Olympic sponsor Coca-Cola under scrutiny for widespread plastic use
Fanta, Sprite and Coke are flowing unabated at Olympic venues, where staff have been seen emptying plastic bottles into reusable cups -- a practice some say runs counter to the Games' pledge to be the greenest in history.
The Coca-Cola Company in May said nearly 10 out of 18 million refreshments -- "more than half" of all those served to spectators -- would be "without single-use plastic".
But the Atlanta-based giant said it has had to use plastics due to "technical and logistical constraints", despite Paris banning spectators from bringing single-use containers to Olympics sites.
At the site for the swimming events for example, glass bottles were being emptied into red-and-white cups, as noted by one AFP journalist.
While 700 drink fountains have been deployed across the competition, plastic bottles are being used where glass alternatives aren't an option, said Georgina Grenon, the head of sustainability for the Paris Games.
In a press release on Friday Coca-Cola said it needed to adapt to each location and find the "best conditions for safety and food quality", given technical and logistical constraints including water and electricity supplies, and storage space.

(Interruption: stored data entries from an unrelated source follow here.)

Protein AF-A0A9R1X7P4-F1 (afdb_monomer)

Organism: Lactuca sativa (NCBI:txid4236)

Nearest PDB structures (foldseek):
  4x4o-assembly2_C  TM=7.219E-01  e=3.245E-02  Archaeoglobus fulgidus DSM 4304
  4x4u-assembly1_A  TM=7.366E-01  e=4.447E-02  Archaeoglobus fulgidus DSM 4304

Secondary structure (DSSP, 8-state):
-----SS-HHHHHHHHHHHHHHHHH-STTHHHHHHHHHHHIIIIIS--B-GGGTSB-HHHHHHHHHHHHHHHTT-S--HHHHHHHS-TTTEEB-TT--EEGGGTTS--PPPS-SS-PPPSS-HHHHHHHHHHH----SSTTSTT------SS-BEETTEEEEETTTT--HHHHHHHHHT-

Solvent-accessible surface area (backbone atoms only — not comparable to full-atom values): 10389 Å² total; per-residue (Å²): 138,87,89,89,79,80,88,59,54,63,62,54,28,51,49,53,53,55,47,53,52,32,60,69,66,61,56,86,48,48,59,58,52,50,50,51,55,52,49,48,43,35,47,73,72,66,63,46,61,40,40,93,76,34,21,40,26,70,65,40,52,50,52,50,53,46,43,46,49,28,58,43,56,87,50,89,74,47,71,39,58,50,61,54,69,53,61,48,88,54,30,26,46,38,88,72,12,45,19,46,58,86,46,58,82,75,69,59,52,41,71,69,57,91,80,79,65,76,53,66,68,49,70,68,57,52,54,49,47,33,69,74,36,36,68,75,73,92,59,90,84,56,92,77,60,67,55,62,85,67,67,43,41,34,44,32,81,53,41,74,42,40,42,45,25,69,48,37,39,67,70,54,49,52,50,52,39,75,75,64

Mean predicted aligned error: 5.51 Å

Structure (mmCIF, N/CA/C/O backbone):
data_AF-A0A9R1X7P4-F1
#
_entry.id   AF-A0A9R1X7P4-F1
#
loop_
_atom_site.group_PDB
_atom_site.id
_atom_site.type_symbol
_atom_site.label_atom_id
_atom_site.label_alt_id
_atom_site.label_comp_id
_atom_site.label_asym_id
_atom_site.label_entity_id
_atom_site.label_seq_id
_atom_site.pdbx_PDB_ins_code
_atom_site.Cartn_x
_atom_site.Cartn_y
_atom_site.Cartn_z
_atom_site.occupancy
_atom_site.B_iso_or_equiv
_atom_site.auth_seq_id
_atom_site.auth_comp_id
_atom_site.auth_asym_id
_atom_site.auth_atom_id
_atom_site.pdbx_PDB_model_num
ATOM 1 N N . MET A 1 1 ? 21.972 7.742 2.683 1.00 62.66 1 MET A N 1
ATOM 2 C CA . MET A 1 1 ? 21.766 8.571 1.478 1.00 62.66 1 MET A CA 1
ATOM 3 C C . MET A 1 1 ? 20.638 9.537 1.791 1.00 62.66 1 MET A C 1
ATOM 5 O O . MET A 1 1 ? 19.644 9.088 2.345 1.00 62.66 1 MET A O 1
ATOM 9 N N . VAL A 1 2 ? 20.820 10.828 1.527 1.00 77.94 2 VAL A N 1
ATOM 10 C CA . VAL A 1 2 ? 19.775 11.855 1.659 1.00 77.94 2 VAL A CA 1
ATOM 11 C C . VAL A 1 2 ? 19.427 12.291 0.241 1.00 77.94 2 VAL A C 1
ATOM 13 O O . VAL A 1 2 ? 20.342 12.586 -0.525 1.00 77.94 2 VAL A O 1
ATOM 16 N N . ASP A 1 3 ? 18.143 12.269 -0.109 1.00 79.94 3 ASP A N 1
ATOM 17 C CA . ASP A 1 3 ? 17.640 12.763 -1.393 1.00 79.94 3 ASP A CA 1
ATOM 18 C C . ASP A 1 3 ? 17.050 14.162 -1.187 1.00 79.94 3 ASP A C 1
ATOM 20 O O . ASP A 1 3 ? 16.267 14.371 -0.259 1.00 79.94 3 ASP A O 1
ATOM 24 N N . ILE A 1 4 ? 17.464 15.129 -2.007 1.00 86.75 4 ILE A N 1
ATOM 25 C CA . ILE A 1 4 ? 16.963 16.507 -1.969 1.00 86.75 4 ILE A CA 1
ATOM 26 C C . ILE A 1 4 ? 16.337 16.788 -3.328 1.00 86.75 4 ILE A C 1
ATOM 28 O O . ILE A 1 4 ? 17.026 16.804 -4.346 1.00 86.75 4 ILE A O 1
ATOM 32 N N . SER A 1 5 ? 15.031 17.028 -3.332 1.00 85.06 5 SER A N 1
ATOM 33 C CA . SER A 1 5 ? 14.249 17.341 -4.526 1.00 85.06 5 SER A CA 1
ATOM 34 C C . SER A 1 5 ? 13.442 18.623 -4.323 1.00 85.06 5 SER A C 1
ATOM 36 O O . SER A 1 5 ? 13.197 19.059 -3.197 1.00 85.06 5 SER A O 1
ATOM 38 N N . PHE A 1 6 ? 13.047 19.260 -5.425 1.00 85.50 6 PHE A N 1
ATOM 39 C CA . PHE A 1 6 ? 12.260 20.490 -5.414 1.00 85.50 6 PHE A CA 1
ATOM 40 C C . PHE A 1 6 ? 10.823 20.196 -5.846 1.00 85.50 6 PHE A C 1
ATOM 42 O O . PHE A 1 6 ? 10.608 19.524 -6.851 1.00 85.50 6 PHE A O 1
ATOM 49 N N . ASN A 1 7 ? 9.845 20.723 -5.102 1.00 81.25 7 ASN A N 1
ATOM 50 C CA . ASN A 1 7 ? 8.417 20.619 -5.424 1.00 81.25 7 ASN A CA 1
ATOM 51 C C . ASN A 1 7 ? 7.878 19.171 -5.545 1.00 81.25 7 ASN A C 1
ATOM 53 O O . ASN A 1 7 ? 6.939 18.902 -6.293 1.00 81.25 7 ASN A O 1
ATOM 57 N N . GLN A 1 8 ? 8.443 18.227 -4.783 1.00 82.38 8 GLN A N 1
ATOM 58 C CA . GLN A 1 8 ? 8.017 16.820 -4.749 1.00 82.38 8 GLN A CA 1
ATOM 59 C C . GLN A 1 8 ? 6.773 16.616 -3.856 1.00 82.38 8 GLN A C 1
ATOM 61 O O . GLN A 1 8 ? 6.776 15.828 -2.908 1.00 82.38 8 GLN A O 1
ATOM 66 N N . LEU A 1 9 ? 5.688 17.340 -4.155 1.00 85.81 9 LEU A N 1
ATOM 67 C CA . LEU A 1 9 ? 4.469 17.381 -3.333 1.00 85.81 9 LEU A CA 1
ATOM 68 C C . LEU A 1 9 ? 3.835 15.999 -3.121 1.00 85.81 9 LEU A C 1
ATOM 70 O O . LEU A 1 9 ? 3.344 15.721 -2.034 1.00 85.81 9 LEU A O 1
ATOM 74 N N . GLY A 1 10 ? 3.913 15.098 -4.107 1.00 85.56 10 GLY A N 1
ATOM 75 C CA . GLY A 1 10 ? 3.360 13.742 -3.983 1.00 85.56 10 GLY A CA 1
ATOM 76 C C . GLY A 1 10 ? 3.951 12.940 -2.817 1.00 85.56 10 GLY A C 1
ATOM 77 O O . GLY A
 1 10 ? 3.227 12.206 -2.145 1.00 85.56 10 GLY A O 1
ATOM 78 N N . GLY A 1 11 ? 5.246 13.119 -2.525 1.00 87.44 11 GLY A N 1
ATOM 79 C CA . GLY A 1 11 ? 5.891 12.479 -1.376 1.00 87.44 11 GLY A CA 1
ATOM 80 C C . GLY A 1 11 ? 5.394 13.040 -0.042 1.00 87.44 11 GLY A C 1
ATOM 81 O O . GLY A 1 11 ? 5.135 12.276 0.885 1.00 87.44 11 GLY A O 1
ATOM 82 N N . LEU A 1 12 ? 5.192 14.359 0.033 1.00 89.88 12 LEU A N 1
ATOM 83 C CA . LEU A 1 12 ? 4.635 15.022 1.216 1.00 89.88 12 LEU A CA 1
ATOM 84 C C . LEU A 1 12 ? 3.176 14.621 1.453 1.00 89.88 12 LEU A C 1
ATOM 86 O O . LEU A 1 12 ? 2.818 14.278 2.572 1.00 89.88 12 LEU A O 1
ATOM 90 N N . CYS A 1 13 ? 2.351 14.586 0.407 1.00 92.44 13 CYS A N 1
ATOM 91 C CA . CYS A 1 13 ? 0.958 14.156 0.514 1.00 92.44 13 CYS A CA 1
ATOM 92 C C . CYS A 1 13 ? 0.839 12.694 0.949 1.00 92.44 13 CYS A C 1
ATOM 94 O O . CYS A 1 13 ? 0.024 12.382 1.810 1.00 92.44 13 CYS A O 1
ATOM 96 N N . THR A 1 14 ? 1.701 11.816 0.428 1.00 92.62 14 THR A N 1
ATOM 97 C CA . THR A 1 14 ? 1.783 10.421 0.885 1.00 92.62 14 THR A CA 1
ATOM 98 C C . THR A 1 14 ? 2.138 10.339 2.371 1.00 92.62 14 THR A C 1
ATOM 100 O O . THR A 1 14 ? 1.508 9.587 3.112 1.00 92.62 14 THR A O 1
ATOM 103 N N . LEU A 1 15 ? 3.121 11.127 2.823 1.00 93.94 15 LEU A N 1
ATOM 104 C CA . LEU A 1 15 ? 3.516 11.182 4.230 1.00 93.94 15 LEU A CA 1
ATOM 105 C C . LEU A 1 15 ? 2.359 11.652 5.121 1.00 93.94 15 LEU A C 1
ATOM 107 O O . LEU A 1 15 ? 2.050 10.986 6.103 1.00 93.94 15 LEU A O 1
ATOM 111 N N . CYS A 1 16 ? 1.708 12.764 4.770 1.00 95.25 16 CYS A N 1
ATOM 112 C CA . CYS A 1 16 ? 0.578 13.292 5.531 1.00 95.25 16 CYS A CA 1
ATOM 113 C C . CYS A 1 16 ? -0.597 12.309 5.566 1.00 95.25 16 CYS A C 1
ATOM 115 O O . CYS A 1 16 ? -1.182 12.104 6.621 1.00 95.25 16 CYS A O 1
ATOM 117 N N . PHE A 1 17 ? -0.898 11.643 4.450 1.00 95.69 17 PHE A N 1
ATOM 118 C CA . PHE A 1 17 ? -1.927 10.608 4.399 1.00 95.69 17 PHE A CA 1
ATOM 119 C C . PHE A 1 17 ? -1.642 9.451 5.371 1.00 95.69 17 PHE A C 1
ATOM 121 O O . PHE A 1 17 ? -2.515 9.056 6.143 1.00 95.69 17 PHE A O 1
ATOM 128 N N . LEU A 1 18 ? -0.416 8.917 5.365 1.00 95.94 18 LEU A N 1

But this year's Paris Games should still slash plastics use compared to the 2012 London Games, according to the organising committee.
"In our estimations of what will be served... we believe we will attain this 50 percent plastic single-use plastic reduction," said Grenon.

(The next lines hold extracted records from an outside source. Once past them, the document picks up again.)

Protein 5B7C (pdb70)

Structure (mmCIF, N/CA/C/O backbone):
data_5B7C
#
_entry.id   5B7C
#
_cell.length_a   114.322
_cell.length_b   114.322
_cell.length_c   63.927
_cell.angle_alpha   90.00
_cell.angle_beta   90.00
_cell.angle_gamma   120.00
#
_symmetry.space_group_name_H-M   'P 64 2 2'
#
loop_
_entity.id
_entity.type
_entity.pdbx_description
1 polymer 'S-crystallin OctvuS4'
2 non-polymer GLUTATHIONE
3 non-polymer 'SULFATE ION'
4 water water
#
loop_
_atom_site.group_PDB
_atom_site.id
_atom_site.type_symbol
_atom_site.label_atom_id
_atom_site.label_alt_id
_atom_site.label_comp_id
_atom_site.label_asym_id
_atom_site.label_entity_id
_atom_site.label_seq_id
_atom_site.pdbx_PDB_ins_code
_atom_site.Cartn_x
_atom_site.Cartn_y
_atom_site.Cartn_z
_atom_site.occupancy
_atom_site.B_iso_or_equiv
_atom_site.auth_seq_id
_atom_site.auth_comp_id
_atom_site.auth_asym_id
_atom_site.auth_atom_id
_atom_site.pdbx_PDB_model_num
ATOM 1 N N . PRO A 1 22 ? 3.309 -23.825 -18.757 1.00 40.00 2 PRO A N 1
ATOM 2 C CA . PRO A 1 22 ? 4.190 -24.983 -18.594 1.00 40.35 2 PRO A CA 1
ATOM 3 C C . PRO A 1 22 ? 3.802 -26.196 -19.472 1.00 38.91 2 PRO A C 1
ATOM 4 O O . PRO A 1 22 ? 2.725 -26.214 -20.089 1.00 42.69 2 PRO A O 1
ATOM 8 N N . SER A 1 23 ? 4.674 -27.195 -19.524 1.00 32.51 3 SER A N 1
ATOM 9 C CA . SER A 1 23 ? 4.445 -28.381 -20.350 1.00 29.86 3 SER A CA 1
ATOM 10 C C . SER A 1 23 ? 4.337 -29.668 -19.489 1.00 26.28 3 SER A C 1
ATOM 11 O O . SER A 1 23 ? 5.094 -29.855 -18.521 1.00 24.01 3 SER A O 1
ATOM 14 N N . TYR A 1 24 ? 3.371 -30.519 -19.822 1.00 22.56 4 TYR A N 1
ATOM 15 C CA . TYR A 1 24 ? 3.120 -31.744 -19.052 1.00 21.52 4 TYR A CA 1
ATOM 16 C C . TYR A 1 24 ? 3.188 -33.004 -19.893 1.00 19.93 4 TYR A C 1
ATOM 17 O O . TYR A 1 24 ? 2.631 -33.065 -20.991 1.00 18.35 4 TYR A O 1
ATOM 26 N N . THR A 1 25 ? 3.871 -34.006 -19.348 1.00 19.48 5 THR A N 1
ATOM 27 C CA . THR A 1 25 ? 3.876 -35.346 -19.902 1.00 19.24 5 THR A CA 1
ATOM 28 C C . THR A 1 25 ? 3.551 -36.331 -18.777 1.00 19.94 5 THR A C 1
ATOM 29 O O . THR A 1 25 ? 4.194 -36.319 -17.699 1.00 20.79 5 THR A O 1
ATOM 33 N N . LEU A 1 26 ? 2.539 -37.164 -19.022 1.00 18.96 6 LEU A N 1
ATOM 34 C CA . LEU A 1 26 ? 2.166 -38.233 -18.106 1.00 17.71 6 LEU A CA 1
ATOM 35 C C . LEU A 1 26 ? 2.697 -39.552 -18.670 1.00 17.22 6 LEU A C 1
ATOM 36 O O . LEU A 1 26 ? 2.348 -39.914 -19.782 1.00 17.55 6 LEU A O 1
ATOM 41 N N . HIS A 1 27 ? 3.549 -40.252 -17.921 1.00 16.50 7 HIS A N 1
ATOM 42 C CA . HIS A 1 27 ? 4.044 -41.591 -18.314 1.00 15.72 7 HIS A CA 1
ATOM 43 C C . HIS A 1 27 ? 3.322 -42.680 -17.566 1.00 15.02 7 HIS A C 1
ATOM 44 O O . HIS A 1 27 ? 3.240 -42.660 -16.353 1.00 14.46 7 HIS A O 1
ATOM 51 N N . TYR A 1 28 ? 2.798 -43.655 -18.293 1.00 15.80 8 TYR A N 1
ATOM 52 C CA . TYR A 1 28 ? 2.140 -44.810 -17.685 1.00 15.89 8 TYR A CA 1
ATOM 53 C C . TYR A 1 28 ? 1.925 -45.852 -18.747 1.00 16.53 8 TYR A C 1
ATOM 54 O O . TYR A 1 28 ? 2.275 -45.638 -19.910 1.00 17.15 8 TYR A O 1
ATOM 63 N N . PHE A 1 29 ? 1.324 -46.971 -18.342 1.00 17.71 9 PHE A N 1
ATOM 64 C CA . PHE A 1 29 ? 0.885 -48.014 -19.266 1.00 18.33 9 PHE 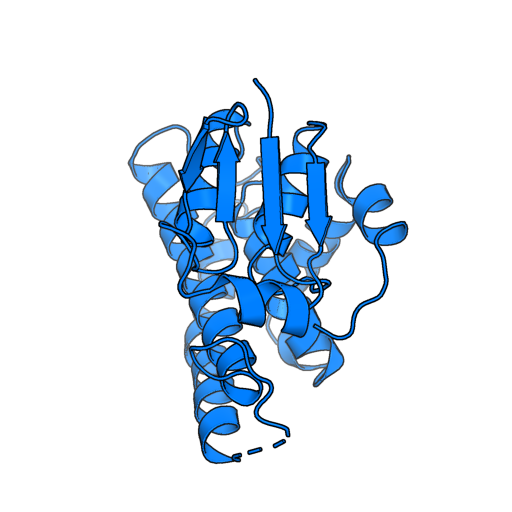A CA 1
ATOM 65 C C . PHE A 1 29 ? -0.419 -47.579 -19.939 1.00 19.65 9 PHE A C 1
ATOM 66 O O . PHE A 1 29 ? -0.966 -46.518 -19.633 1.00 19.60 9 PHE A O 1
ATOM 74 N N . ASN A 1 30 ? -0.911 -48.395 -20.863 1.00 20.80 10 ASN A N 1
ATOM 75 C CA . ASN A 1 30 ? -2.228 -48.173 -21.435 1.00 22.50 10 ASN A CA 1
ATOM 76 C C . ASN A 1 30 ? -3.338 -48.556 -20.448 1.00 22.70 10 ASN A C 1
ATOM 77 O O . ASN A 1 30 ? -4.219 -49.323 -20.776 1.00 24.27 10 ASN A O 1
ATOM 82 N N . HIS A 1 31 ? -3.290 -48.017 -19.232 1.00 22.75 11 HIS A N 1
ATOM 83 C CA . HIS A 1 31 ? -4.266 -48.362 -18.185 1.00 22.87 11 HIS A CA 1
ATOM 84 C C . HIS A 1 31 ? -4.873 -47.105 -17.653 1.00 21.39 11 HIS A C 1
ATOM 85 O O . HIS A 1 31 ? -4.255 -46.041 -17.728 1.00 20.47 11 HIS A O 1
ATOM 92 N N . ARG A 1 32 ? -6.068 -47.217 -17.073 1.00 20.14 12 ARG A N 1
ATOM 93 C CA . ARG A 1 32 ? -6.562 -46.159 -16.194 1.00 19.71 12 ARG A CA 1
ATOM 94 C C . ARG A 1 32 ? -5.689 -46.197 -14.928 1.00 19.14 12 ARG A C 1
ATOM 95 O O . ARG A 1 32 ? -4.897 -45.268 -14.696 1.00 18.72 12 ARG A O 1
ATOM 103 N N . GLY A 1 33 ? -5.806 -47.267 -14.139 1.00 18.20 13 GLY A N 1
ATOM 104 C CA . GLY A 1 33 ? -4.852 -47.548 -13.057 1.00 18.73 13 GLY A CA 1
ATOM 105 C C . GLY A 1 33 ? -4.516 -46.369 -12.151 1.00 19.93 13 GLY A C 1
ATOM 106 O O . GLY A 1 33 ? -5.399 -45.585 -11.775 1.00 18.84 13 GLY A O 1
ATOM 107 N N . ARG A 1 34 ? -3.232 -46.217 -11.826 1.00 19.73 14 ARG A N 1
ATOM 108 C CA . ARG A 1 34 ? -2.830 -45.223 -10.836 1.00 20.59 14 ARG A CA 1
ATOM 109 C C . ARG A 1 34 ? -2.693 -43.816 -11.435 1.00 19.30 14 ARG A C 1
ATOM 110 O O . ARG A 1 34 ? -2.715 -42.834 -10.696 1.00 18.50 14 ARG A O 1
ATOM 118 N N . ALA A 1 35 ? -2.592 -43.728 -12.764 1.00 17.89 15 ALA A N 1
ATOM 119 C CA . ALA A 1 35 ? -2.492 -42.437 -13.456 1.00 17.24 15 ALA A CA 1
ATOM 120 C C . ALA A 1 35 ? -3.838 -41.750 -13.728 1.00 16.73 15 ALA A C 1
ATOM 121 O O . ALA A 1 35 ? -3.860 -40.545 -13.989 1.00 16.44 15 ALA A O 1
ATOM 123 N N . GLU A 1 36 ? -4.947 -42.494 -13.681 1.00 16.20 16 GLU A N 1
ATOM 124 C CA . GLU A 1 36 ? -6.245 -41.926 -14.072 1.00 16.67 16 GLU A CA 1
ATOM 125 C C . GLU A 1 36 ? -6.631 -40.679 -13.269 1.00 16.43 16 GLU A C 1
ATOM 126 O O . GLU A 1 36 ? -7.294 -39.799 -13.809 1.00 16.37 16 GLU A O 1
ATOM 132 N N . ILE A 1 37 ? -6.204 -40.579 -12.003 1.00 15.98 17 ILE A N 1
ATOM 133 C CA . ILE A 1 37 ? -6.490 -39.361 -11.238 1.00 15.62 17 ILE A CA 1
ATOM 134 C C . ILE A 1 37 ? -5.899 -38.118 -11.927 1.00 15.91 17 ILE A C 1
ATOM 135 O O . ILE A 1 37 ? -6.544 -37.059 -11.981 1.00 16.27 17 ILE A O 1
ATOM 140 N N . CYS A 1 38 ? -4.702 -38.262 -12.489 1.00 15.31 18 CYS A N 1
ATOM 141 C CA . CYS A 1 38 ? -4.042 -37.143 -13.172 1.00 15.86 18 CYS A CA 1
ATOM 142 C C . CYS A 1 38 ? -4.735 -36.773 -14.482 1.00 16.24 18 CYS A C 1
ATOM 143 O O . CYS A 1 38 ? -4.871 -35.591 -14.794 1.00 16.53 18 CYS A O 1
ATOM 146 N N . ARG A 1 39 ? -5.191 -37.782 -15.224 1.00 15.76 19 ARG A N 1
ATOM 147 C CA . ARG A 1 39 ? -5.889 -37.523 -16.465 1.00 16.55 19 ARG A CA 1
ATOM 148 C C . ARG A 1 39 ? -7.165 -36.729 -16.175 1.00 16.90 19 ARG A C 1
ATOM 149 O O . ARG A 1 39 ? -7.432 -35.746 -16.842 1.00 16.05 19 ARG A O 1
ATOM 157 N N . MET A 1 40 ? -7.919 -37.148 -15.157 1.00 18.19 20 MET A N 1
ATOM 158 C CA . MET A 1 40 ? -9.168 -36.465 -14.785 1.00 19.82 20 MET A CA 1
ATOM 159 C C . MET A 1 40 ? -8.909 -35.012 -14.382 1.00 19.32 20 MET A C 1
ATOM 160 O O . MET A 1 40 ? -9.671 -34.114 -14.746 1.00 19.23 20 MET A O 1
ATOM 165 N N . LEU A 1 41 ? -7.823 -34.811 -13.636 1.00 18.79 21 LEU A N 1
ATOM 166 C CA . LEU A 1 41 ? -7.353 -33.484 -13.222 1.00 17.84 21 LEU A CA 1
ATOM 167 C C . LEU A 1 41 ? -7.038 -32.582 -14.408 1.00 17.32 21 LEU A C 1
ATOM 168 O O . LEU A 1 41 ? -7.432 -31.411 -14.408 1.00 16.73 21 LEU A O 1
ATOM 173 N N . PHE A 1 42 ? -6.323 -33.126 -15.402 1.00 16.86 22 PHE A N 1
ATOM 174 C CA . PHE A 1 42 ? -6.016 -32.411 -16.649 1.00 16.91 22 PHE A CA 1
ATOM 175 C C . PHE A 1 42 ? -7.305 -32.066 -17.412 1.00 17.34 22 PHE A C 1
ATOM 176 O O . PHE A 1 42 ? -7.452 -30.950 -17.927 1.00 16.63 22 PHE A O 1
ATOM 184 N N . ALA A 1 43 ? -8.221 -33.038 -17.481 1.00 17.83 23 ALA A N 1
ATOM 185 C CA . ALA A 1 43 ? -9.494 -32.892 -18.198 1.00 18.45 23 ALA A CA 1
ATOM 186 C C . ALA A 1 43 ? -10.368 -31.807 -17.546 1.00 19.44 23 ALA A C 1
ATOM 187 O O . ALA A 1 43 ? -10.937 -30.962 -18.248 1.00 19.58 23 ALA A O 1
ATOM 189 N N . ALA A 1 44 ? -10.455 -31.850 -16.211 1.00 18.81 24 ALA A N 1
ATOM 190 C CA . ALA A 1 44 ? -11.227 -30.898 -15.413 1.00 20.23 24 ALA A CA 1
ATOM 191 C C . ALA A 1 44 ? -10.696 -29.470 -15.500 1.00 21.22 24 ALA A C 1
ATOM 192 O O . ALA A 1 44 ? -11.478 -28.524 -15.446 1.00 21.28 24 ALA A O 1
ATOM 194 N N . ALA A 1 45 ? -9.367 -29.330 -15.576 1.00 21.36 25 ALA A N 1
ATOM 195 C CA . ALA A 1 45 ? -8.700 -28.025 -15.662 1.00 21.38 25 ALA A CA 1
ATOM 196 C C . ALA A 1 45 ? -8.623 -27.491 -17.092 1.00 21.70 25 ALA A C 1
ATOM 197 O O . ALA A 1 45 ? -8.207 -26.360 -17.294 1.00 21.40 25 ALA A O 1
ATOM 199 N N . GLY A 1 46 ? -8.985 -28.322 -18.071 1.00 21.41 26 GLY A N 1
ATOM 200 C CA . GLY A 1 46 ? -8.855 -27.986 -19.488 1.00 20.39 26 GLY A CA 1
ATOM 201 C C . GLY A 1 46 ? -7.410 -27.809 -19.933 1.00 21.24 26 GLY A C 1
ATOM 202 O O . GLY A 1 46 ? -7.129 -26.957 -20.767 1.00 20.22 26 GLY A O 1
ATOM 203 N N . VAL A 1 47 ? -6.493 -28.609 -19.382 1.00 20.78 27 VAL A N 1
ATOM 204 C CA . VAL A 1 47 ? -5.074 -28.422 -19.637 1.00 21.37 27 VAL A CA 1
ATOM 205 C C . VAL A 1 47 ? -4.581 -29.532 -20.559 1.00 22.99 27 VAL A C 1
ATOM 206 O O . VAL A 1 47 ? -4.751 -30.719 -20.255 1.00 23.05 27 VAL A O 1
ATOM 210 N N . GLN A 1 48 ? -3.988 -29.144 -21.689 1.00 23.56 28 GLN A N 1
ATOM 211 C CA . GLN A 1 48 ? -3.401 -30.112 -22.617 1.00 25.13 28 GLN A CA 1
ATOM 212 C C . GLN A 1 48 ? -2.090 -30.703 -22.088 1.00 23.48 28 GLN A C 1
ATOM 213 O O . GLN A 1 48 ? -1.278 -29.996 -21.482 1.00 23.39 28 GLN A O 1
ATOM 219 N N . TYR A 1 49 ? -1.889 -31.998 -22.321 1.00 21.60 29 TYR A N 1
ATOM 220 C CA . TYR A 1 49 ? -0.653 -32.684 -21.902 1.00 20.07 29 TYR A CA 1
ATOM 221 C C . TYR A 1 49 ? -0.303 -33.802 -22.885 1.00 21.03 29 TYR A C 1
ATOM 222 O O . TYR A 1 49 ? -1.171 -34.262 -23.637 1.00 20.43 29 TYR A O 1
ATOM 231 N N . ASN A 1 50 ? 0.950 -34.263 -22.865 1.00 21.72 30 ASN A N 1
ATOM 232 C CA . ASN A 1 50 ? 1.293 -35.483 -23.568 1.00 23.12 30 ASN A CA 1
ATOM 233 C C . ASN A 1 50 ? 0.917 -36.730 -22.729 1.00 22.65 30 ASN A C 1
ATOM 234 O O . ASN A 1 50 ? 1.486 -36.978 -21.665 1.00 21.72 30 ASN A O 1
ATOM 239 N N . ASP A 1 51 ? -0.062 -37.500 -23.213 1.00 22.42 31 ASP A N 1
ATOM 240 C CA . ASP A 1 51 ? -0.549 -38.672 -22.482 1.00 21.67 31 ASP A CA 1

The bottles poured into cups would not count towards this target, she added.
Environmental protection charity France Nature Environment (FNE) slammed the firm for "unjustified plastic pollution", adding on Friday that the US company deserved the "gold medal for greenwashing" during the Olympics.
In 2022, the most recent data available, Coca-Cola, which is one of the world's top plastics producers, manufactured 134 billion plastic bottles.
The beverage giant has set a target for all its bottles to be made from fully recycled plastic by 2030.
Of those currently filling rubbish bins at the Paris Games, Coca-Cola said around 6.2 million would be from this form, known as PET plastic.